Person–item location

The Rasch algorithm examines the interactions between students and items and calculates a location (logit) for each student, based on their ability, and for each item, based on its difficulty, along an interval scale. The person–item location distribution represents or displays these locations (see Figure 3). The top half of the graph is the student locations and the bottom half shows the item locations. By examining this graph we can see the degree of fit between students and items. Ideally, the student locations should mirror the item locations; this would show that the items were well targeted to the student ability. Items that are easy will appear on the left hand side of the item (bottom) scale and the difficult items on the right hand side of the scale. In Phase 1, the graph indicates that the items were too easy for these students as shown by the range of person locations being from -1.6 to 7.5 and the item locations from -2.5 to 1.4. That is, the criteria as interpreted by the markers were too easy for the ability level of the students; they tended to allocate high scores.

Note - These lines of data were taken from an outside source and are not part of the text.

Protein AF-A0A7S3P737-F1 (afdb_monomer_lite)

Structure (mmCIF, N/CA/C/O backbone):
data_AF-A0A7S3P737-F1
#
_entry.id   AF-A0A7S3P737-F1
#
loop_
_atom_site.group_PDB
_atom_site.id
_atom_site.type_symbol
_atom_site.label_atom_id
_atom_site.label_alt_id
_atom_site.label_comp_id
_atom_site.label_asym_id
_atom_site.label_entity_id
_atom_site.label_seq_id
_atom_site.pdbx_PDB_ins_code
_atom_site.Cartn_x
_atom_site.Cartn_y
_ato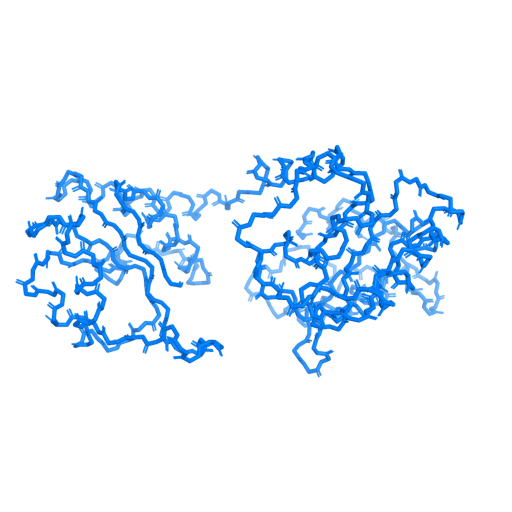m_site.Cartn_z
_atom_site.occupancy
_atom_site.B_iso_or_equiv
_atom_site.auth_seq_id
_atom_site.auth_comp_id
_atom_site.auth_asym_id
_atom_site.auth_atom_id
_atom_site.pdbx_PDB_model_num
ATOM 1 N N . MET A 1 1 ? -5.608 -9.167 -13.125 1.00 86.56 1 MET A N 1
ATOM 2 C CA . MET A 1 1 ? -4.995 -10.435 -13.580 1.00 86.56 1 MET A CA 1
ATOM 3 C C . MET A 1 1 ? -5.858 -11.105 -14.635 1.00 86.56 1 MET A C 1
ATOM 5 O O . MET A 1 1 ? -5.388 -11.224 -15.748 1.00 86.56 1 MET A O 1
ATOM 9 N N . GLU A 1 2 ? -7.113 -11.461 -14.346 1.00 91.94 2 GLU A N 1
ATOM 10 C CA . GLU A 1 2 ? -8.012 -12.085 -15.338 1.00 91.94 2 GLU A CA 1
ATOM 11 C C . GLU A 1 2 ? -8.119 -11.305 -16.657 1.00 91.94 2 GLU A C 1
ATOM 13 O O . GLU A 1 2 ? -7.989 -11.890 -17.725 1.00 91.94 2 GLU A O 1
ATOM 18 N N . GLU A 1 3 ? -8.280 -9.980 -16.591 1.00 91.38 3 GLU A N 1
ATOM 19 C CA . GLU A 1 3 ? -8.320 -9.136 -17.788 1.00 91.38 3 GLU A CA 1
ATOM 20 C C . GLU A 1 3 ? -7.031 -9.237 -18.621 1.00 91.38 3 GLU A C 1
ATOM 22 O O . GLU A 1 3 ? -7.095 -9.445 -19.828 1.00 91.38 3 GLU A O 1
ATOM 27 N N . PHE A 1 4 ? -5.863 -9.155 -17.973 1.00 93.25 4 PHE A N 1
ATOM 28 C CA . PHE A 1 4 ? -4.565 -9.3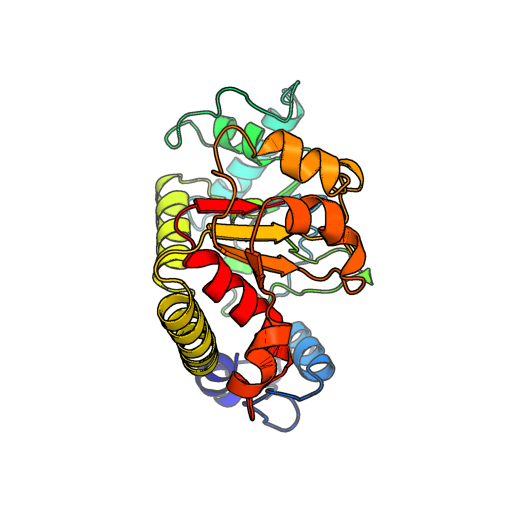52 -18.624 1.00 93.25 4 PHE A CA 1
ATOM 29 C C . PHE A 1 4 ? -4.478 -10.733 -19.287 1.00 93.25 4 PHE A C 1
ATOM 31 O O . PHE A 1 4 ? -4.093 -10.838 -20.450 1.00 93.25 4 PHE A O 1
ATOM 38 N N . LEU A 1 5 ? -4.898 -11.789 -18.582 1.00 95.69 5 LEU A N 1
ATOM 39 C CA . LEU A 1 5 ? -4.875 -13.145 -19.125 1.00 95.69 5 LEU A CA 1
ATOM 40 C C . LEU A 1 5 ? -5.788 -13.266 -20.352 1.00 95.69 5 LEU A C 1
ATOM 42 O O . LEU A 1 5 ? -5.359 -13.784 -21.375 1.00 95.69 5 LEU A O 1
ATOM 46 N N . LYS A 1 6 ? -7.008 -12.723 -20.300 1.00 95.94 6 LYS A N 1
ATOM 47 C CA . LYS A 1 6 ? -7.959 -12.745 -21.424 1.00 95.94 6 LYS A CA 1
ATOM 48 C C . LYS A 1 6 ? -7.476 -11.937 -22.628 1.00 95.94 6 LYS A C 1
ATOM 50 O O . LYS A 1 6 ? -7.570 -12.410 -23.755 1.00 95.94 6 LYS A O 1
ATOM 55 N N . ARG A 1 7 ? -6.997 -10.713 -22.399 1.00 95.06 7 ARG A N 1
ATOM 56 C CA . ARG A 1 7 ? -6.694 -9.751 -23.472 1.00 95.06 7 ARG A CA 1
ATOM 57 C C . ARG A 1 7 ? -5.316 -9.949 -24.089 1.00 95.06 7 ARG A C 1
ATOM 59 O O . ARG A 1 7 ? -5.134 -9.631 -25.259 1.00 95.06 7 ARG A O 1
ATOM 66 N N . VAL A 1 8 ? -4.360 -10.451 -23.313 1.00 93.94 8 VAL A N 1
ATOM 67 C CA . VAL A 1 8 ? -2.959 -10.576 -23.734 1.00 93.94 8 VAL A CA 1
ATOM 68 C C . VAL A 1 8 ? -2.536 -12.038 -23.753 1.00 93.94 8 VAL A C 1
ATOM 70 O O . VAL A 1 8 ? -2.126 -12.544 -24.791 1.00 93.94 8 VAL A O 1
ATOM 73 N N . ALA A 1 9 ? -2.678 -12.758 -22.639 1.00 94.25 9 ALA A N 1
ATOM 74 C CA . ALA A 1 9 ? -2.114 -14.105 -22.554 1.00 94.25 9 ALA A CA 1
ATOM 75 C C . ALA A 1 9 ? -2.780 -15.118 -23.492 1.00 94.25 9 ALA A C 1
ATOM 77 O O . ALA A 1 9 ? -2.098 -15.874 -24.180 1.00 94.25 9 ALA A O 1
ATOM 78 N N . MET A 1 10 ? -4.109 -15.095 -23.565 1.00 95.81 10 MET A N 1
ATOM 79 C CA . MET A 1 10 ? -4.894 -16.021 -24.384 1.00 95.81 10 MET A CA 1
ATOM 80 C C . MET A 1 10 ? -4.817 -15.735 -25.890 1.00 95.81 10 MET A C 1
ATOM 82 O O . MET A 1 10 ? -5.281 -16.551 -26.680 1.00 95.81 10 MET A O 1
ATOM 86 N N . THR A 1 11 ? -4.228 -14.612 -26.308 1.00 94.69 11 THR A N 1
ATOM 87 C CA . THR A 1 11 ? -4.102 -14.250 -27.732 1.00 94.69 11 THR A CA 1
ATOM 88 C C . THR A 1 11 ? -2.811 -14.774 -28.369 1.00 94.69 11 THR A C 1
ATOM 90 O O . THR A 1 11 ? -2.542 -14.496 -29.534 1.00 94.69 11 THR A O 1
ATOM 93 N N . GLY A 1 12 ? -2.003 -15.534 -27.618 1.00 92.81 12 GLY A N 1
ATOM 94 C CA . GLY A 1 12 ? -0.737 -16.092 -28.096 1.00 92.81 12 GLY A CA 1
ATOM 95 C C . GLY A 1 12 ? 0.419 -15.086 -28.139 1.00 92.81 12 GLY A C 1
ATOM 96 O O . GLY A 1 12 ? 1.449 -15.363 -28.748 1.00 92.81 12 GLY A O 1
ATOM 97 N N . GLN A 1 13 ? 0.267 -13.925 -27.493 1.00 92.69 13 GLN A N 1
ATOM 98 C CA . GLN A 1 13 ? 1.306 -12.889 -27.431 1.00 92.69 13 GLN A CA 1
ATOM 99 C C . GLN A 1 13 ? 2.427 -13.207 -26.428 1.00 92.69 13 GLN A C 1
ATOM 101 O O . GLN A 1 13 ? 3.493 -12.602 -26.486 1.00 92.69 13 GLN A O 1
ATOM 106 N N . MET A 1 14 ? 2.209 -14.162 -25.522 1.00 95.12 14 MET A N 1
ATOM 107 C CA . MET A 1 14 ? 3.172 -14.521 -24.482 1.00 95.12 14 MET A CA 1
ATOM 108 C C . MET A 1 14 ? 4.085 -15.641 -24.967 1.00 95.12 14 MET A C 1
ATOM 110 O O . MET A 1 14 ? 3.610 -16.703 -25.376 1.00 95.12 14 MET A O 1
ATOM 114 N N . ARG A 1 15 ? 5.397 -15.409 -24.906 1.00 95.19 15 ARG A N 1
ATOM 115 C CA . ARG A 1 15 ? 6.419 -16.378 -25.308 1.00 95.19 15 ARG A CA 1
ATOM 116 C C . ARG A 1 15 ? 7.304 -16.729 -24.134 1.00 95.19 15 ARG A C 1
ATOM 118 O O . ARG A 1 15 ? 7.755 -15.846 -23.411 1.00 95.19 15 ARG A O 1
ATOM 125 N N . ASN A 1 16 ? 7.583 -18.014 -23.984 1.00 95.81 16 ASN A N 1
ATOM 126 C CA . ASN A 1 16 ? 8.563 -18.493 -23.029 1.00 95.81 16 ASN A CA 1
ATOM 127 C C . ASN A 1 16 ? 9.941 -17.900 -23.363 1.00 95.81 16 ASN A C 1
ATOM 129 O O . ASN A 1 16 ? 10.419 -18.032 -24.488 1.00 95.81 16 ASN A O 1
ATOM 133 N N . LYS A 1 17 ? 10.595 -17.262 -22.395 1.00 92.19 17 LYS A N 1
ATOM 134 C CA . LYS A 1 17 ? 11.871 -16.559 -22.587 1.00 92.19 17 LYS A CA 1
ATOM 135 C C . LYS A 1 17 ? 13.044 -17.505 -22.872 1.00 92.19 17 LYS A C 1
ATOM 137 O O . LYS A 1 17 ? 14.062 -17.049 -23.377 1.00 92.19 17 LYS A O 1
ATOM 142 N N . VAL A 1 18 ? 12.910 -18.803 -22.579 1.00 93.56 18 VAL A N 1
ATOM 143 C CA . VAL A 1 18 ? 13.937 -19.824 -22.847 1.00 93.56 18 VAL A CA 1
ATOM 144 C C . VAL A 1 18 ? 13.696 -20.515 -24.187 1.00 93.56 18 VAL A C 1
ATOM 146 O O . VAL A 1 18 ? 14.613 -20.628 -24.994 1.00 93.56 18 VAL A O 1
ATOM 149 N N . THR A 1 19 ? 12.474 -20.989 -24.441 1.00 95.94 19 THR A N 1
ATOM 150 C CA . THR A 1 19 ? 12.172 -21.769 -25.658 1.00 95.94 19 THR A CA 1
ATOM 151 C C . THR A 1 19 ? 11.726 -20.906 -26.837 1.00 95.94 19 THR A C 1
ATOM 153 O O . THR A 1 19 ? 11.689 -21.387 -27.966 1.00 95.94 19 THR A O 1
ATOM 156 N N . ASN A 1 20 ? 11.362 -19.644 -26.586 1.00 94.31 20 ASN A N 1
ATOM 157 C CA . ASN A 1 20 ? 10.759 -18.707 -27.539 1.00 94.31 20 ASN A CA 1
ATOM 158 C C . ASN A 1 20 ? 9.423 -19.183 -28.157 1.00 94.31 20 ASN A C 1
ATOM 160 O O . ASN A 1 20 ? 8.899 -18.588 -29.108 1.00 94.31 20 ASN A O 1
ATOM 164 N N . LEU A 1 21 ? 8.840 -20.253 -27.610 1.00 96.69 21 LEU A N 1
ATOM 165 C CA . LEU A 1 21 ? 7.542 -20.776 -28.020 1.00 96.69 21 LEU A CA 1
ATOM 166 C C . LEU A 1 21 ? 6.415 -20.018 -27.320 1.00 96.69 21 LEU A C 1
ATOM 168 O O . LEU A 1 21 ? 6.566 -19.561 -26.187 1.00 96.69 21 LEU A O 1
ATOM 172 N N . VAL A 1 22 ? 5.278 -19.896 -28.006 1.00 96.38 22 VAL A N 1
ATOM 173 C CA . VAL A 1 22 ? 4.056 -19.345 -27.413 1.00 96.38 22 VAL A CA 1
ATOM 174 C C . VAL A 1 22 ? 3.598 -20.262 -26.283 1.00 96.38 22 VAL A C 1
ATOM 176 O O . VAL A 1 22 ? 3.490 -21.472 -26.477 1.00 96.38 22 VAL A O 1
ATOM 179 N N . GLU A 1 23 ? 3.310 -19.686 -25.118 1.00 96.44 23 GLU A N 1
ATOM 180 C CA . GLU A 1 23 ? 2.890 -20.433 -23.933 1.00 96.44 23 GLU A CA 1
ATOM 181 C C . GLU A 1 23 ? 1.646 -19.783 -23.318 1.00 96.44 23 GLU A C 1
ATOM 183 O O . GLU A 1 23 ? 1.682 -18.645 -22.847 1.00 96.44 23 GLU A O 1
ATOM 188 N N . LEU A 1 24 ? 0.531 -20.516 -23.328 1.00 96.38 24 LEU A N 1
ATOM 189 C CA . LEU A 1 24 ? -0.729 -20.074 -22.729 1.00 96.38 24 LEU A CA 1
ATOM 190 C C . LEU A 1 24 ? -0.703 -20.225 -21.200 1.00 96.38 24 LEU A C 1
ATOM 192 O O . LEU A 1 24 ? 0.069 -21.037 -20.684 1.00 96.38 24 LEU A O 1
ATOM 196 N N . PRO A 1 25 ? -1.557 -19.485 -20.464 1.00 95.94 25 PRO A N 1
ATOM 197 C CA . PRO A 1 25 ? -1.704 -19.657 -19.023 1.00 95.94 25 PRO A CA 1
ATOM 198 C C . PRO A 1 25 ? -1.969 -21.121 -18.636 1.00 95.94 25 PRO A C 1
ATOM 200 O O . PRO A 1 25 ? -2.633 -21.837 -19.391 1.00 95.94 25 PRO A O 1
ATOM 203 N N . PRO A 1 26 ? -1.527 -21.579 -17.449 1.00 95.88 26 PRO A N 1
ATOM 204 C CA . PRO A 1 26 ? -1.717 -22.964 -17.031 1.00 95.88 26 PRO A CA 1
ATOM 205 C C . PRO A 1 26 ? -3.189 -23.384 -17.089 1.00 95.88 26 PRO A C 1
ATOM 207 O O . PRO A 1 26 ? -4.065 -22.659 -16.612 1.00 95.88 26 PRO A O 1
ATOM 210 N N . GLN A 1 27 ? -3.450 -24.556 -17.677 1.00 94.25 27 GLN A N 1
ATOM 211 C CA . GLN A 1 27 ? -4.801 -25.098 -17.902 1.00 94.25 27 GLN A CA 1
ATOM 212 C C . GLN A 1 27 ? -5.725 -24.167 -18.715 1.00 94.25 27 GLN A C 1
ATOM 214 O O . GLN A 1 27 ? -6.942 -24.328 -18.685 1.00 94.25 27 GLN A O 1
ATOM 219 N N . ASN A 1 28 ? -5.165 -23.184 -19.430 1.00 94.75 28 ASN A N 1
ATOM 220 C CA . ASN A 1 28 ? -5.897 -22.127 -20.130 1.00 94.75 28 ASN A CA 1
ATOM 221 C C . ASN A 1 28 ? -6.860 -21.344 -19.214 1.00 94.75 28 ASN A C 1
ATOM 223 O O . ASN A 1 28 ? -7.858 -20.786 -19.674 1.00 94.75 28 ASN A O 1
ATOM 227 N N . LEU A 1 29 ? -6.572 -21.300 -17.907 1.00 94.75 29 LEU A N 1
ATOM 228 C CA . LEU A 1 29 ? -7.402 -20.616 -16.922 1.00 94.75 29 LEU A CA 1
ATOM 229 C C . LEU A 1 29 ? -7.126 -19.113 -16.914 1.00 94.75 29 LEU A C 1
ATOM 231 O O . LEU A 1 29 ? -5.989 -18.660 -16.754 1.00 94.75 29 LEU A O 1
ATOM 235 N N . THR A 1 30 ? -8.198 -18.328 -16.998 1.00 94.88 30 THR A N 1
ATOM 236 C CA . THR A 1 30 ? -8.136 -16.868 -16.856 1.00 94.88 30 THR A CA 1
ATOM 237 C C . THR A 1 30 ? -8.623 -16.382 -15.495 1.00 94.88 30 THR A C 1
ATOM 239 O O . THR A 1 30 ? -8.148 -15.352 -15.019 1.00 94.88 30 THR A O 1
ATOM 242 N N . ASP A 1 31 ? -9.542 -17.108 -14.853 1.00 92.12 31 ASP A N 1
ATOM 243 C CA . ASP A 1 31 ? -9.976 -16.818 -13.485 1.00 92.12 31 ASP A CA 1
ATOM 244 C C . ASP A 1 31 ? -9.206 -17.693 -12.488 1.00 92.12 31 ASP A C 1
ATOM 246 O O . ASP A 1 31 ? -9.208 -18.918 -12.574 1.00 92.12 31 ASP A O 1
ATOM 250 N N . TRP A 1 32 ? -8.539 -17.034 -11.545 1.00 89.44 32 TRP A N 1
ATOM 251 C CA . TRP A 1 32 ? -7.716 -17.648 -10.504 1.00 89.44 32 TRP A CA 1
ATOM 252 C C . TRP A 1 32 ? -8.259 -17.367 -9.094 1.00 89.44 32 TRP A C 1
ATOM 254 O O . TRP A 1 32 ? -7.564 -17.594 -8.100 1.00 89.44 32 TRP A O 1
ATOM 264 N N . ASN A 1 33 ? -9.483 -16.841 -8.967 1.00 83.25 33 ASN A N 1
ATOM 265 C CA . ASN A 1 33 ? -10.104 -16.601 -7.666 1.00 83.25 33 ASN A CA 1
ATOM 266 C C . ASN A 1 33 ? -10.264 -17.927 -6.899 1.00 83.25 33 ASN A C 1
ATOM 268 O O . ASN A 1 33 ? -10.887 -18.868 -7.379 1.00 83.25 33 ASN A O 1
ATOM 272 N N . GLY A 1 34 ? -9.696 -17.998 -5.691 1.00 80.94 34 GLY A N 1
ATOM 273 C CA . GLY A 1 34 ? -9.750 -19.199 -4.845 1.00 80.94 34 GLY A CA 1
ATOM 274 C C . GLY A 1 34 ? -8.845 -20.356 -5.291 1.00 80.94 34 GLY A C 1
ATOM 275 O O . GLY A 1 34 ? -8.876 -21.406 -4.660 1.00 80.94 34 GLY A O 1
ATOM 276 N N . GLN A 1 35 ? -8.033 -20.169 -6.336 1.00 86.12 35 GLN A N 1
ATOM 277 C CA . GLN A 1 35 ? -7.122 -21.187 -6.869 1.00 86.12 35 GLN A CA 1
ATOM 278 C C . GLN A 1 35 ? -5.707 -21.057 -6.284 1.00 86.12 35 GLN A C 1
ATOM 280 O O . GLN A 1 35 ? -5.302 -19.981 -5.827 1.00 86.12 35 GLN A O 1
ATOM 285 N N . ASP A 1 36 ? -4.913 -22.132 -6.353 1.00 87.31 36 ASP A N 1
ATOM 286 C CA . ASP A 1 36 ? -3.477 -22.043 -6.070 1.00 87.31 36 ASP A CA 1
ATOM 287 C C . ASP A 1 36 ? -2.752 -21.304 -7.204 1.00 87.31 36 ASP A C 1
ATOM 289 O O . ASP A 1 36 ? -2.474 -21.837 -8.276 1.00 87.31 36 ASP A O 1
ATOM 293 N N . VAL A 1 37 ? -2.394 -20.051 -6.938 1.00 90.31 37 VAL A N 1
ATOM 294 C CA . VAL A 1 37 ? -1.698 -19.175 -7.887 1.00 90.31 37 VAL A CA 1
ATOM 295 C C . VAL A 1 37 ? -0.213 -19.511 -8.074 1.00 90.31 37 VAL A C 1
ATOM 297 O O . VAL A 1 37 ? 0.487 -18.774 -8.772 1.00 90.31 37 VAL A O 1
ATOM 300 N N . LYS A 1 38 ? 0.326 -20.560 -7.438 1.00 91.31 38 LYS A N 1
ATOM 301 C CA . LYS A 1 38 ? 1.746 -20.922 -7.560 1.00 91.31 38 LYS A CA 1
ATOM 302 C C . LYS A 1 38 ? 2.141 -21.211 -9.010 1.00 91.31 38 LYS A C 1
ATOM 304 O O . LYS A 1 38 ? 3.094 -20.605 -9.493 1.00 91.31 38 LYS A O 1
ATOM 309 N N . VAL A 1 39 ? 1.381 -22.056 -9.706 1.00 93.88 39 VAL A N 1
ATOM 310 C CA . VAL A 1 39 ? 1.654 -22.413 -11.110 1.00 93.88 39 VAL A CA 1
ATOM 311 C C . VAL A 1 39 ? 1.510 -21.209 -12.044 1.00 93.88 39 VAL A C 1
ATOM 313 O O . VAL A 1 39 ? 2.316 -21.036 -12.952 1.00 93.88 39 VAL A O 1
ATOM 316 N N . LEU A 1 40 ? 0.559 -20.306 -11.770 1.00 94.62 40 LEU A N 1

Figure 3. Phase 1 person–item location distribution

Category probability curves and thresholds

The Rasch output includes curves that show the probability of a given category being chosen across the range of person locations: these are called category probability curves. The category probability curves are predictive, showing how the score points would likely be used for each category. An example is shown in Figure 4 for Criteria 5 Marker 1 (C5M1).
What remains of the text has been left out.